За два дня до смерти, в пятницу, когда я дома на листочке написала про него: «Плохо, очень плохо, ужасно», он встретил меня словами:
— Расскажите, что же случилось нового?
Этим вопросом — по-разному, в разной форме и разными словами — он встречал меня всегда.
В этот день в пятницу я стала предлагать: может быть, чаю… Он просит минеральной воды, а потом в ответ на мои напоминания — чаю с яблоком.
— Чего бы вам еще хотелось? — спрашиваю я.
И он серьезно, после большой паузы:
— Множество вещей, — это, повторяю, за два дня до смерти.

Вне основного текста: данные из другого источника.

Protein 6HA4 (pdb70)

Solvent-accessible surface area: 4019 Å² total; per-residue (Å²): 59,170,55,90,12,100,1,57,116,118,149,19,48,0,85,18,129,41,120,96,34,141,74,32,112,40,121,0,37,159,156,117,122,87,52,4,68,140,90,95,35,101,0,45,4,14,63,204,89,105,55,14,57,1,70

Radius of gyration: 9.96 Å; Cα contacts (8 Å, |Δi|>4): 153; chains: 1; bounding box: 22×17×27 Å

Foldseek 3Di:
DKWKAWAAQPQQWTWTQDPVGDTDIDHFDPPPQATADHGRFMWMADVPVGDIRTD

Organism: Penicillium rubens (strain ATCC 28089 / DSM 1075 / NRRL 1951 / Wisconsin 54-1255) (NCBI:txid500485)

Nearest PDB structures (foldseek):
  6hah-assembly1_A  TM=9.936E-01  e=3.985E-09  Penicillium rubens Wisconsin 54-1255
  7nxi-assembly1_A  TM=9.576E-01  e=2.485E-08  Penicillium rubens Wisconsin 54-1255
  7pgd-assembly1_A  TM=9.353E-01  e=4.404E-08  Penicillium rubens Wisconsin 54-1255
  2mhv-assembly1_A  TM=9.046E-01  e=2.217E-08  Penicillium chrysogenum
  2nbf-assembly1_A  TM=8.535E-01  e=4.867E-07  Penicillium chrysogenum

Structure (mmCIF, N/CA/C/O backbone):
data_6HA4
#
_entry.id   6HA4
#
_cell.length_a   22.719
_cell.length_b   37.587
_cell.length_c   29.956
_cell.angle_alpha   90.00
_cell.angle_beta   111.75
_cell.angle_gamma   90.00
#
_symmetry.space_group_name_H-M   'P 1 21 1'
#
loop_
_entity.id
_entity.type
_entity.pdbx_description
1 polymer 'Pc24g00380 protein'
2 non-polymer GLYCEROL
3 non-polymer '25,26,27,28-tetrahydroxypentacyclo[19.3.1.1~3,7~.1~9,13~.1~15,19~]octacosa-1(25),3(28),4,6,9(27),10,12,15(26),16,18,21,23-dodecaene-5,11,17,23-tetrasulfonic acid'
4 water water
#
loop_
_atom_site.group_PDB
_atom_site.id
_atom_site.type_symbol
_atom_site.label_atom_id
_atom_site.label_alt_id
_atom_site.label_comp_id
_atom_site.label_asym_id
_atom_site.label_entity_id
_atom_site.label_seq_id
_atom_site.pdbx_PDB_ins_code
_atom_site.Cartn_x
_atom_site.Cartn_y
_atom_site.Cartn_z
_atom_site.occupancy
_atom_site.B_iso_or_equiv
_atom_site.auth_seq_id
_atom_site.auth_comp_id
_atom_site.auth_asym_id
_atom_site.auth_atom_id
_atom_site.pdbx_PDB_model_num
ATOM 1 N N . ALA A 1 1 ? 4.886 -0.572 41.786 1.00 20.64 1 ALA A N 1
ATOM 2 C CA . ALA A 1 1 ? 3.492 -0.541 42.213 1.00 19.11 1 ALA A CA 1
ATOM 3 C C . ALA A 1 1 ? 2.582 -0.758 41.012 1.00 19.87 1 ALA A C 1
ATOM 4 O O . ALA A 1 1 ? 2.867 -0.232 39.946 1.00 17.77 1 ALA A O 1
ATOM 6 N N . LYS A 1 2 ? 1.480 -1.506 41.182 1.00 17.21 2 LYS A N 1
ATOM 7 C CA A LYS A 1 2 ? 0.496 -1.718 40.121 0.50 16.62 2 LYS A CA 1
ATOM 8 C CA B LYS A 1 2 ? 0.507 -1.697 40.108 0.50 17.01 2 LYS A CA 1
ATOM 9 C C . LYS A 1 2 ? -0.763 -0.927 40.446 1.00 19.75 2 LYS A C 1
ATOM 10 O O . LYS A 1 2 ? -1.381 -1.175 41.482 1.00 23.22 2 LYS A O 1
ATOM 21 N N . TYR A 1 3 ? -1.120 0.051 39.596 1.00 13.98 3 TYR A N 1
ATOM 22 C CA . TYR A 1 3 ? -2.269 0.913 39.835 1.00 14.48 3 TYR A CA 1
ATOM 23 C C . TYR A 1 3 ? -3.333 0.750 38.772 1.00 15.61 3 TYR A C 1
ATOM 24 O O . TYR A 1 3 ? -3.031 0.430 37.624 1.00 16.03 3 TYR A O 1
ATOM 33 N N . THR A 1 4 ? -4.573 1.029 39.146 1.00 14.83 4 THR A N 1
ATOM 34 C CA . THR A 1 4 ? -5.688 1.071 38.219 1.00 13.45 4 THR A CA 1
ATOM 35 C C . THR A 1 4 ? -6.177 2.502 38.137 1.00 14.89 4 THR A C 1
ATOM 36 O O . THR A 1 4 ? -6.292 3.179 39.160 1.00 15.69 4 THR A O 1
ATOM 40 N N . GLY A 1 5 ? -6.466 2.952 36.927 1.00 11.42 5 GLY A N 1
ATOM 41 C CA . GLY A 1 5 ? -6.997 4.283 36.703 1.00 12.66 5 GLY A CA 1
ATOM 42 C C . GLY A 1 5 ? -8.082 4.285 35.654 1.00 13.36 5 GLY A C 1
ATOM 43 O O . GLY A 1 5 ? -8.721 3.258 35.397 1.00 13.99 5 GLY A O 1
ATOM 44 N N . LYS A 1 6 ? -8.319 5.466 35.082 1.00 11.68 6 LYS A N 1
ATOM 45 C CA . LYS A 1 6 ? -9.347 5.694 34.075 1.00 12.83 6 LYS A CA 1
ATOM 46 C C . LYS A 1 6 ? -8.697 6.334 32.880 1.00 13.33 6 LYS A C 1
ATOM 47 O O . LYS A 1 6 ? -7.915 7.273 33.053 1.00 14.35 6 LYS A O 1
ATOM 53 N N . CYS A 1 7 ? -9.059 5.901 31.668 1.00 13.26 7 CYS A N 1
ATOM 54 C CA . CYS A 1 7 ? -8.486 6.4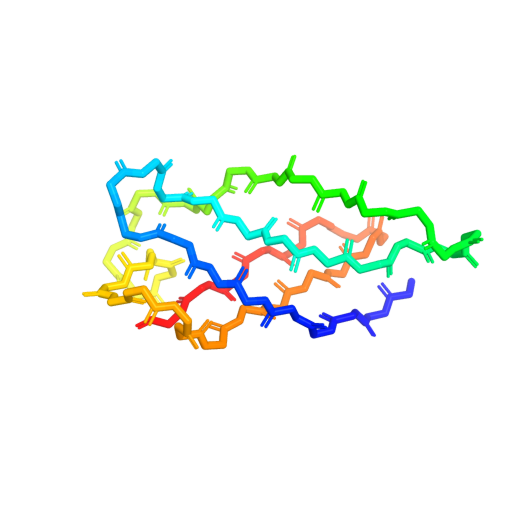88 30.470 1.00 12.88 7 CYS A CA 1
ATOM 55 C C . CYS A 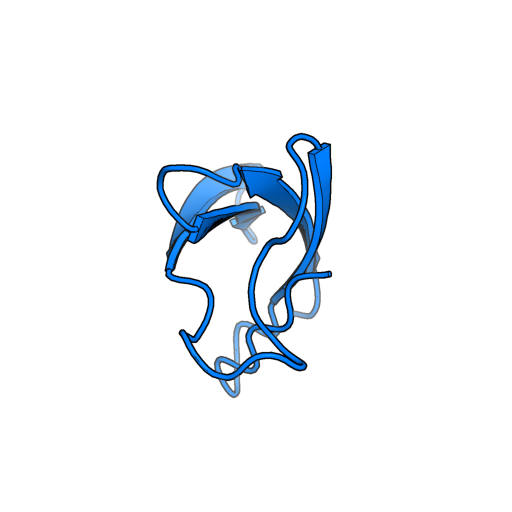1 7 ? -9.472 7.376 29.725 1.00 15.90 7 CYS A C 1
ATOM 56 O O . CYS A 1 7 ? -10.682 7.240 29.895 1.00 15.20 7 CYS A O 1
ATOM 59 N N . THR A 1 8 ? -8.940 8.328 28.943 1.00 14.78 8 THR A N 1
ATOM 60 C CA . THR A 1 8 ? -9.732 9.188 28.063 1.00 14.76 8 THR A CA 1
ATOM 61 C C . THR A 1 8 ? -9.464 8.779 26.622 1.00 17.71 8 THR A C 1
ATOM 62 O O . THR A 1 8 ? -8.322 8.475 26.269 1.00 17.05 8 THR A O 1
ATOM 66 N N . LYS A 1 9 ? -10.505 8.742 25.794 1.00 15.33 9 LYS A N 1
ATOM 67 C CA . LYS A 1 9 ? -10.387 8.251 24.429 1.00 15.47 9 LYS A CA 1
ATOM 68 C C . LYS A 1 9 ? -9.656 9.202 23.478 1.00 17.61 9 LYS A C 1
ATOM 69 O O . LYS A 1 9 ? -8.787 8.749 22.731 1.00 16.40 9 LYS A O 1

В другой раз на этот же вопрос:
— Окончательной ясности.
Накануне смерти:
— Так вам удобнее?
С хрипом и болью:
— Более или менее.
— А так хорошо?
— Хорошо, — отвечает он, растягивая это слово.
После паузы:
— Не дай бог…
Свою старую приятельницу (в часы ее дежурства) в момент оптимистических речей по поводу его здоровья он прервал вопросом:
— Сколько мне лет?
— Двенадцатого декабря будет пятьдесят девять? — ответила она.
— Не будет, — сказал он.
И в этот же день, через два часа:
— Какая красивая, — сказал он про женщину, которая села в коридоре напротив его открытой двери.
Сейчас, на мгновение представив эту больницу (будто я вчера сошла с ее крыльца), я поняла, что двери всех палат всегда были закрыты, и там, где лежал Светлов, — тоже. Только палата Василия Семеновича не закрывалась никогда. Сидели на стульях напротив него, проходили мимо, стояли и говорили «нянечки» громко, иногда с хохотом. Он никогда не просил закрыть дверь, только тогда, когда не хотел, чтобы слышали то, о чем говорили мы. В этом был и тверд и настойчив.

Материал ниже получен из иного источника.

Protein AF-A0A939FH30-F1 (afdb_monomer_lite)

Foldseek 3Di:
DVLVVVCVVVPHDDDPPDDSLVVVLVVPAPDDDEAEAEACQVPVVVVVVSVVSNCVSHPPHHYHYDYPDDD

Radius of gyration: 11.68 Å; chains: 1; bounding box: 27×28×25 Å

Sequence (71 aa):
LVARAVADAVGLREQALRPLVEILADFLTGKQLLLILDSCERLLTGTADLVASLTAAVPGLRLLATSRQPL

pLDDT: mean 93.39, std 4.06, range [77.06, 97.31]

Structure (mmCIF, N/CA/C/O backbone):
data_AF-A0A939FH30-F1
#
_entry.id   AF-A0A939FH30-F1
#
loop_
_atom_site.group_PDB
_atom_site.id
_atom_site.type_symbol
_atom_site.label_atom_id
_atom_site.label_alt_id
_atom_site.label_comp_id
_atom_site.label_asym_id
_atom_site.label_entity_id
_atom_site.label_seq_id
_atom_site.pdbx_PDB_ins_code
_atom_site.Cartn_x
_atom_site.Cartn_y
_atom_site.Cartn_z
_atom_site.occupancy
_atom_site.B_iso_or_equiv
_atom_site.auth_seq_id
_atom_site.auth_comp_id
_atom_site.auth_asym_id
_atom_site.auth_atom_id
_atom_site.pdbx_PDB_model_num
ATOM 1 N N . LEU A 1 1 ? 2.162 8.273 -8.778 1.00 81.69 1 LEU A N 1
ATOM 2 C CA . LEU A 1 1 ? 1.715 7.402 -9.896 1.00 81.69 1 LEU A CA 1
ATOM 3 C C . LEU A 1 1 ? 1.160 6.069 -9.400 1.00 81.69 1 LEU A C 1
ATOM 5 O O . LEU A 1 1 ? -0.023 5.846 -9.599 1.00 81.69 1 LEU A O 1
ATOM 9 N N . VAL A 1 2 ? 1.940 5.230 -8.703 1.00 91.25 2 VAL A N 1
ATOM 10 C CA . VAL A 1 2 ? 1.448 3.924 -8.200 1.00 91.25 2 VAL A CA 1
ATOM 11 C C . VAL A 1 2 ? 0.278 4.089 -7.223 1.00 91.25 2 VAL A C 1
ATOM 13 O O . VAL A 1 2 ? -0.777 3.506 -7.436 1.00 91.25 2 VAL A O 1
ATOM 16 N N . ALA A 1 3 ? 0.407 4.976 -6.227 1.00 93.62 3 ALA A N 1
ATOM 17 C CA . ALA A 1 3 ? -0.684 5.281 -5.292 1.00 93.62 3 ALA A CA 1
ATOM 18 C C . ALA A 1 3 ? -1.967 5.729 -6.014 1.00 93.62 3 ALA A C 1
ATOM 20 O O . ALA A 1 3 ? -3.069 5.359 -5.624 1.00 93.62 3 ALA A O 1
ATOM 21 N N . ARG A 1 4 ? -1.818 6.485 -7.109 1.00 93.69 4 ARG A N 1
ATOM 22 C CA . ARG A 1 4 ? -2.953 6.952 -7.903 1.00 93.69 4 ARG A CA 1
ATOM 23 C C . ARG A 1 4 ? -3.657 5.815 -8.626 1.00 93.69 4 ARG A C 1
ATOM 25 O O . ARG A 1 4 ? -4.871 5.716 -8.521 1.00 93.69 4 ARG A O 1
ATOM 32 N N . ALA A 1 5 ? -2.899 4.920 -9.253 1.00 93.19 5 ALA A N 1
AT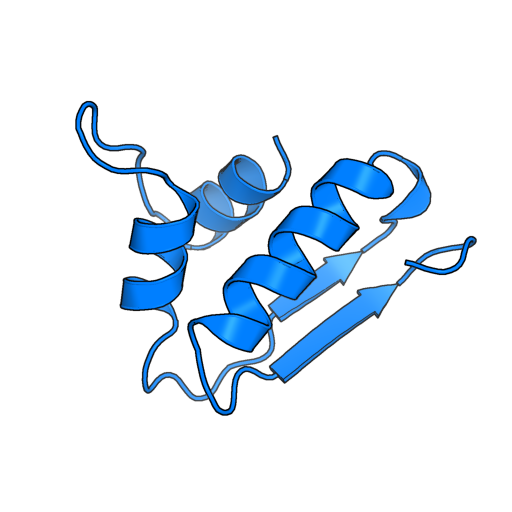OM 33 C CA . ALA A 1 5 ? -3.457 3.732 -9.889 1.00 93.19 5 ALA A CA 1
ATOM 34 C C . ALA A 1 5 ? -4.224 2.848 -8.889 1.00 93.19 5 ALA A C 1
ATOM 36 O O . ALA A 1 5 ? -5.316 2.380 -9.201 1.00 93.19 5 ALA A O 1
ATOM 37 N N . VAL A 1 6 ? -3.693 2.663 -7.673 1.00 94.81 6 VAL A N 1
ATOM 38 C CA . VAL A 1 6 ? -4.393 1.915 -6.616 1.00 94.81 6 VAL A CA 1
ATOM 39 C C . VAL A 1 6 ? -5.683 2.628 -6.213 1.00 94.81 6 VAL A C 1
ATOM 41 O O . VAL A 1 6 ? -6.726 1.986 -6.151 1.00 94.81 6 VAL A O 1
ATOM 44 N N . ALA A 1 7 ? -5.634 3.943 -5.981 1.00 95.06 7 ALA A N 1
ATOM 45 C CA . ALA A 1 7 ? -6.809 4.731 -5.615 1.00 95.06 7 ALA A CA 1
ATOM 46 C C . ALA A 1 7 ? -7.906 4.667 -6.683 1.00 95.06 7 ALA A C 1
ATOM 48 O O . ALA A 1 7 ? -9.057 4.395 -6.348 1.00 95.06 7 ALA A O 1
ATOM 49 N N . ASP A 1 8 ? -7.548 4.835 -7.955 1.00 94.00 8 ASP A N 1
ATOM 50 C CA . ASP A 1 8 ? -8.496 4.744 -9.063 1.00 94.00 8 ASP A CA 1
ATOM 51 C C . ASP A 1 8 ? -9.122 3.335 -9.137 1.00 94.00 8 ASP A C 1
ATOM 53 O O . ASP A 1 8 ? -10.336 3.213 -9.308 1.00 94.00 8 ASP A O 1
ATOM 57 N N . ALA A 1 9 ? -8.337 2.270 -8.916 1.00 93.56 9 ALA A N 1
ATOM 58 C CA . ALA A 1 9 ? -8.825 0.886 -8.907 1.00 93.56 9 ALA A CA 1
ATOM 59 C C . ALA A 1 9 ? -9.836 0.595 -7.783 1.00 93.56 9 ALA A C 1
ATOM 61 O O . ALA A 1 9 ? -10.708 -0.260 -7.947 1.00 93.56 9 ALA A O 1
ATOM 62 N N . VAL A 1 10 ? -9.747 1.308 -6.656 1.00 92.62 10 VAL A N 1
ATOM 63 C CA . VAL A 1 10 ? -10.706 1.203 -5.543 1.00 92.62 10 VAL A CA 1
ATOM 64 C C . VAL A 1 10 ? -11.751 2.328 -5.530 1.00 92.62 10 VAL A C 1
ATOM 66 O O . VAL A 1 10 ? -12.520 2.446 -4.577 1.00 92.62 10 VAL A O 1
ATOM 69 N N . GLY A 1 11 ? -11.810 3.150 -6.585 1.00 93.12 11 GLY A N 1
ATOM 70 C CA . GLY A 1 11 ? -12.800 4.220 -6.744 1.00 93.12 11 GLY A CA 1
ATOM 71 C C . GLY A 1 11 ? -12.586 5.438 -5.838 1.00 93.12 11 GLY A C 1
ATOM 72 O O . GLY A 1 11 ? -13.516 6.218 -5.624 1.00 93.12 11 GLY A O 1
ATOM 73 N N . LEU A 1 12 ? -11.381 5.618 -5.299 1.00 92.81 12 LEU A N 1
ATOM 74 C CA . LEU A 1 12 ? -11.014 6.770 -4.480 1.00 92.81 12 LEU A CA 1
ATOM 75 C C . LEU A 1 12 ? -10.517 7.921 -5.354 1.00 92.81 12 LEU A C 1
ATOM 77 O O . LEU A 1 12 ? -9.906 7.729 -6.402 1.00 92.81 12 LEU A O 1
ATOM 81 N N . ARG A 1 13 ? -10.762 9.148 -4.894 1.00 84.38 13 ARG A N 1
ATOM 82 C CA . ARG A 1 13 ? -10.292 10.373 -5.546 1.00 84.38 13 ARG A CA 1
ATOM 83 C C . ARG A 1 13 ? -9.303 11.089 -4.640 1.00 84.38 13 ARG A C 1
ATOM 85 O O . ARG A 1 13 ? -9.496 11.127 -3.426 1.00 84.38 13 ARG A O 1
ATOM 92 N N . GLU A 1 14 ? -8.280 11.685 -5.243 1.00 79.19 14 GLU A N 1
ATOM 93 C CA . GLU A 1 14 ? -7.394 12.612 -4.537 1.00 79.19 14 GLU A CA 1
ATOM 94 C C . GLU A 1 14 ? -8.192 13.782 -3.956 1.00 79.19 14 GLU A C 1
ATOM 96 O O . GLU A 1 14 ? -9.095 14.326 -4.595 1.00 79.19 14 GLU A O 1
ATOM 101 N N . GLN A 1 15 ? -7.835 14.164 -2.733 1.00 82.12 15 GLN A N 1
ATOM 102 C CA . GLN A 1 15 ? -8.393 15.314 -2.035 1.00 82.12 15 GLN A CA 1
ATOM 103 C C . GLN A 1 15 ? -7.283 16.354 -1.885 1.00 82.12 15 GLN A C 1
ATOM 105 O O . GLN A 1 15 ? -6.179 16.016 -1.468 1.00 82.12 15 GLN A O 1
ATOM 110 N N . ALA A 1 16 ? -7.570 17.621 -2.201 1.00 77.06 16 ALA A N 1
ATOM 111 C CA . ALA A 1 16 ? -6.556 18.677 -2.332 1.00 77.06 16 ALA A CA 1
ATOM 112 C C . ALA A 1 16 ? -5.689 18.920 -1.078 1.00 77.06 16 ALA A C 1
ATOM 114 O O . ALA A 1 16 ? -4.619 19.507 -1.184 1.00 77.06 16 ALA A O 1
ATOM 115 N N . LEU A 1 17 ? -6.146 18.482 0.099 1.00 86.62 17 LEU A N 1
ATOM 116 C CA . LEU A 1 17 ? -5.499 18.729 1.391 1.00 86.62 17 LEU A CA 1
ATOM 117 C C . LEU A 1 17 ? -5.000 17.457 2.087 1.00 86.62 17 LEU A C 1
ATOM 119 O O . LEU A 1 17 ? -4.512 17.547 3.210 1.00 86.62 17 LEU A O 1
ATOM 123 N N . ARG A 1 18 ? -5.131 16.277 1.465 1.00 89.44 18 ARG A N 1
ATOM 124 C CA . ARG A 1 18 ? -4.721 15.010 2.084 1.00 89.44 18 ARG A CA 1
ATOM 125 C C . ARG A 1 18 ? -3.831 14.187 1.158 1.00 89.44 18 ARG A C 1
ATOM 127 O O . ARG A 1 18 ? -4.224 13.939 0.015 1.00 89.44 18 ARG A O 1
ATOM 134 N N . PRO A 1 19 ? -2.666 13.715 1.637 1.00 91.44 19 PRO A N 1
ATOM 135 C CA . PRO A 1 19 ? -1.839 12.787 0.883 1.00 91.44 19 PRO A CA 1
ATOM 136 C C . PRO A 1 19 ? -2.629 11.536 0.493 1.00 91.44 19 PRO A C 1
ATOM 138 O O . PRO A 1 19 ? -3.307 10.922 1.316 1.00 91.44 19 PRO A O 1
ATOM 141 N N . LEU A 1 20 ? -2.511 11.118 -0.767 1.00 92.44 20 LEU A N 1
ATOM 142 C CA . LEU A 1 20 ? -3.277 9.984 -1.284 1.00 92.44 20 LEU A CA 1
ATOM 143 C C . LEU A 1 20 ? -2.989 8.671 -0.540 1.00 92.44 20 LEU A C 1
ATOM 145 O O . LEU A 1 20 ? -3.875 7.832 -0.405 1.00 92.44 20 LEU A O 1
ATOM 149 N N . VAL A 1 21 ? -1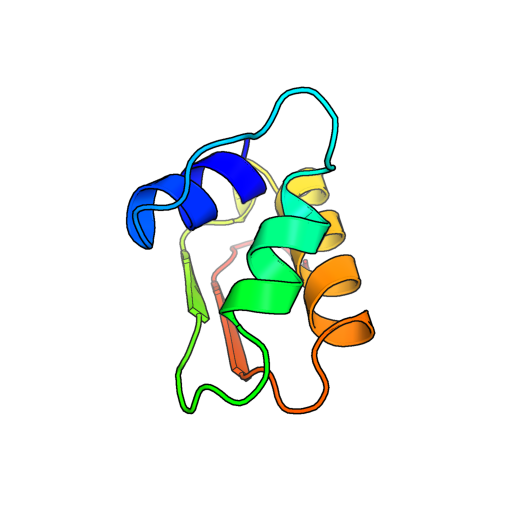.764 8.502 -0.035 1.00 94.00 21 VAL A N 1
ATOM 150 C CA . VAL A 1 21 ? -1.379 7.320 0.745 1.00 94.00 21 VAL A CA 1
ATOM 151 C C . VAL A 1 21 ? -2.150 7.215 2.063 1.00 94.00 21 VAL A C 1
ATOM 153 O O . VAL A 1 21 ? -2.508 6.112 2.459 1.00 94.00 21 VAL A O 1
ATOM 156 N N . GLU A 1 22 ? -2.484 8.341 2.699 1.00 95.00 22 GLU A N 1
ATOM 157 C CA . GLU A 1 22 ? -3.305 8.346 3.913 1.00 95.00 22 GLU A CA 1
ATOM 158 C C . GLU A 1 22 ? -4.756 7.985 3.596 1.00 95.00 22 GLU A C 1
ATOM 160 O O . GLU A 1 22 ? -5.362 7.182 4.294 1.00 95.00 22 GLU A O 1
ATOM 165 N N . ILE A 1 23 ? -5.300 8.525 2.499 1.00 95.56 23 ILE A N 1
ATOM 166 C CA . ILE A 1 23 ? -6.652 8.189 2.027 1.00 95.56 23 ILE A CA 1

А так смотрел внимательно в открытую дверь, на людей, что появлялись в нешироком, но высоком ее проеме.
А что раздражало его безмерно? Это пошлость. Пошлость и ложь.
— Море пошлости, — сказал он про статью Мара в «Литературной газете», которую ему почему-то прочитали вслух.
Пошлость для Гроссмана — как антижизнь.
— Когда человек живет и мучается, — говорил Василий Семенович, — пошлость в литературе убивает его жизнь, растаптывает ее.